* _Work order_:
Across the whole listing, find how many lines contain "backbone", then write that number and nothing else.

* _Record excerpts_:
[Start of section]

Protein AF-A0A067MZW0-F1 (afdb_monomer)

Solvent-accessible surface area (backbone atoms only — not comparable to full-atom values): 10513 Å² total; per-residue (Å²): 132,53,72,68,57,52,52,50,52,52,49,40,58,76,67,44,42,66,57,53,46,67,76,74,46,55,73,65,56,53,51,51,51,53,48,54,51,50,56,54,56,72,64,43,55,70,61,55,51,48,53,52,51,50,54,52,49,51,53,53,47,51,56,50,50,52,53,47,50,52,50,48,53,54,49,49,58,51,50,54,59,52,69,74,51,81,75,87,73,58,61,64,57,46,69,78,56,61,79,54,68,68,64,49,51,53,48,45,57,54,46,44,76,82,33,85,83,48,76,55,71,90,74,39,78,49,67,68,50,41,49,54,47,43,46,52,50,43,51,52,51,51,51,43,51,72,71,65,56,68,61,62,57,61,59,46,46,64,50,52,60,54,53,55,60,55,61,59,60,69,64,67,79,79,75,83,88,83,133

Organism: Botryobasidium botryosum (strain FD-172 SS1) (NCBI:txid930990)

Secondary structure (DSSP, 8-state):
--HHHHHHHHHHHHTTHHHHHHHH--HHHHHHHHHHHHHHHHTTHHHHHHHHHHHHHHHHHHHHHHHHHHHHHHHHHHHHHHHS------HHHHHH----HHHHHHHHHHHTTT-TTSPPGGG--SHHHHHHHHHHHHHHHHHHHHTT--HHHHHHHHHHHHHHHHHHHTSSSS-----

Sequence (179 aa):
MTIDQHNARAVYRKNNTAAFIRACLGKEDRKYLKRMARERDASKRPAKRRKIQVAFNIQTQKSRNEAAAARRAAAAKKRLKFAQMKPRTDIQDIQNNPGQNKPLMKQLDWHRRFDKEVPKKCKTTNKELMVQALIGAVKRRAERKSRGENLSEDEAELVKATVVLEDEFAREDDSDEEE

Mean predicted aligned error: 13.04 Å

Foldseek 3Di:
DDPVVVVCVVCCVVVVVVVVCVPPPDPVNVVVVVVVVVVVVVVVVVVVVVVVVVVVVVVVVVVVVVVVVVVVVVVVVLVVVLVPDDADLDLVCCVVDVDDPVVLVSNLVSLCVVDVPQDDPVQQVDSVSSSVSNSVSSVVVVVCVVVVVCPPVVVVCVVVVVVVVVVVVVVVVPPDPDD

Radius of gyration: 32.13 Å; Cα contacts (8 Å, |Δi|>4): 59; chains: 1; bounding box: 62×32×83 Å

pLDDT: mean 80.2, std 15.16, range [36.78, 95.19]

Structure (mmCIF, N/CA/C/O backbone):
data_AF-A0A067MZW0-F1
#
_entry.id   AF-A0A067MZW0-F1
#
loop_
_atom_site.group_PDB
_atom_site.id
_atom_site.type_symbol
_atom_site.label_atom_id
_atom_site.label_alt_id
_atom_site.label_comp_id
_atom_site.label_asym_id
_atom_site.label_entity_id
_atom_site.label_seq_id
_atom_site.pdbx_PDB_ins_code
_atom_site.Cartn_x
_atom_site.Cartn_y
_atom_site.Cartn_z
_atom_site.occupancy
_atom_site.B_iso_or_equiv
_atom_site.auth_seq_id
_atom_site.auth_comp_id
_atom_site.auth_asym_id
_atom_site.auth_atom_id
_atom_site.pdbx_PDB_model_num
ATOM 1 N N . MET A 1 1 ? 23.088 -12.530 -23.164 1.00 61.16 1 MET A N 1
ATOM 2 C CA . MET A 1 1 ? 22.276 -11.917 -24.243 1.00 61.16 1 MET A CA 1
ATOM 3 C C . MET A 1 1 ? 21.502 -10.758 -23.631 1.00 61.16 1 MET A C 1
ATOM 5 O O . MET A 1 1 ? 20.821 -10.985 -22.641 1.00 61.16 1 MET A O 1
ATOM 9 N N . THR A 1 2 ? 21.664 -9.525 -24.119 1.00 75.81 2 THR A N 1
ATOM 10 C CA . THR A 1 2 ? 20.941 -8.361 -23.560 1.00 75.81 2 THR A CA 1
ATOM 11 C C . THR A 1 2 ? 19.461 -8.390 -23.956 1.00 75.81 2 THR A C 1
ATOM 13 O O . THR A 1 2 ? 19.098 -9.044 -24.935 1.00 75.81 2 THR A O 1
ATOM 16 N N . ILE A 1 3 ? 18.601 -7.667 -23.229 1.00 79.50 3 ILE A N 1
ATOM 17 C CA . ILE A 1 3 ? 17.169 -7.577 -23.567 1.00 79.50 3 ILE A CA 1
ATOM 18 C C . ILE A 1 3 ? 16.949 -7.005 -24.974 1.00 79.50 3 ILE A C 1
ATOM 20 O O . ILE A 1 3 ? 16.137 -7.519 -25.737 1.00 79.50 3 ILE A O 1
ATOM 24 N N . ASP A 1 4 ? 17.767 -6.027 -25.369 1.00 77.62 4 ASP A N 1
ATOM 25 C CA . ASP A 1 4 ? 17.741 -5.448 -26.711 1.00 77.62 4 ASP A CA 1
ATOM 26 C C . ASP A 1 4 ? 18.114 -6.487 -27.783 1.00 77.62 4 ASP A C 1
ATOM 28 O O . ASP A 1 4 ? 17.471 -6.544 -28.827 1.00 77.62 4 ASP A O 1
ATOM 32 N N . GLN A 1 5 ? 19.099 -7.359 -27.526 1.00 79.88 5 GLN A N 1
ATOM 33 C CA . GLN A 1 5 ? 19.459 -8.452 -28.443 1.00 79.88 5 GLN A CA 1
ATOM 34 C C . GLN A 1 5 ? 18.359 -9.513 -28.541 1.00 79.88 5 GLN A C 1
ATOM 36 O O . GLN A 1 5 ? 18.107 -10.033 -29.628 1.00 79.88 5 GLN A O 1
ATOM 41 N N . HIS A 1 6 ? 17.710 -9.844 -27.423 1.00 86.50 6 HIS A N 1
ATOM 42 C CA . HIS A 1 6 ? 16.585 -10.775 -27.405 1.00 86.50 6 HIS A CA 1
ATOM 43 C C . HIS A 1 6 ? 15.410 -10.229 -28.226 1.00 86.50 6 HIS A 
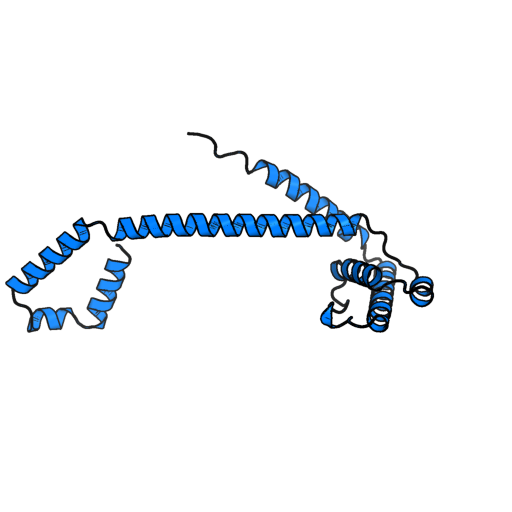C 1
ATOM 45 O O . HIS A 1 6 ? 14.938 -10.896 -29.147 1.00 86.50 6 HIS A O 1
ATOM 51 N N . ASN A 1 7 ? 15.018 -8.979 -27.969 1.00 87.81 7 ASN A N 1
ATOM 52 C CA . ASN A 1 7 ? 13.942 -8.298 -28.686 1.00 87.81 7 ASN A CA 1
ATOM 53 C C . ASN A 1 7 ? 14.273 -8.135 -30.171 1.00 87.81 7 ASN A C 1
ATOM 55 O O . ASN A 1 7 ? 13.441 -8.435 -31.023 1.00 87.81 7 ASN A O 1
ATOM 59 N N . ALA A 1 8 ? 15.508 -7.742 -30.499 1.00 86.44 8 ALA A N 1
ATOM 60 C CA . ALA A 1 8 ? 15.958 -7.641 -31.882 1.00 86.44 8 ALA A CA 1
ATOM 61 C C . ALA A 1 8 ? 15.855 -8.988 -32.606 1.00 86.44 8 ALA A C 1
ATOM 63 O O . ALA A 1 8 ? 15.355 -9.031 -33.724 1.00 86.44 8 ALA A O 1
ATOM 64 N N . ARG A 1 9 ? 16.257 -10.102 -31.976 1.00 89.06 9 ARG A N 1
ATOM 65 C CA . ARG A 1 9 ? 16.126 -11.449 -32.562 1.00 89.06 9 ARG A CA 1
ATOM 66 C C . ARG A 1 9 ? 14.667 -11.869 -32.737 1.00 89.06 9 ARG A C 1
ATOM 68 O O . ARG A 1 9 ? 14.338 -12.462 -33.763 1.00 89.06 9 ARG A O 1
ATOM 75 N N . ALA A 1 10 ? 13.804 -11.566 -31.769 1.00 92.31 10 ALA A N 1
ATOM 76 C CA . ALA A 1 10 ? 12.376 -11.864 -31.853 1.00 92.31 10 ALA A CA 1
ATOM 77 C C . ALA A 1 10 ? 11.716 -11.108 -33.018 1.00 92.31 10 ALA A C 1
ATOM 79 O O . ALA A 1 10 ? 11.057 -11.720 -33.857 1.00 92.31 10 ALA A O 1
ATOM 80 N N . VAL A 1 11 ? 11.970 -9.801 -33.126 1.00 91.31 11 VAL A N 1
ATOM 81 C CA . VAL A 1 11 ? 11.453 -8.952 -34.210 1.00 91.31 11 VAL A CA 1
ATOM 82 C C . VAL A 1 11 ? 12.042 -9.355 -35.562 1.00 91.31 11 VAL A C 1
ATOM 84 O O . VAL A 1 11 ? 11.304 -9.462 -36.537 1.00 91.31 11 VAL A O 1
ATOM 87 N N . TYR A 1 12 ? 13.342 -9.661 -35.618 1.00 90.75 12 TYR A N 1
ATOM 88 C CA . TYR A 1 12 ? 14.026 -10.105 -36.836 1.00 90.75 12 TYR A CA 1
ATOM 89 C C . TYR A 1 12 ? 13.392 -11.366 -37.436 1.00 90.75 12 TYR A C 1
ATOM 91 O O . TYR A 1 12 ? 13.268 -11.484 -38.656 1.00 90.75 12 TYR A O 1
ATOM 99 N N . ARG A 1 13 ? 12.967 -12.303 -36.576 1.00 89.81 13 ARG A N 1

[End of section]

* _Response to this exercise_:
2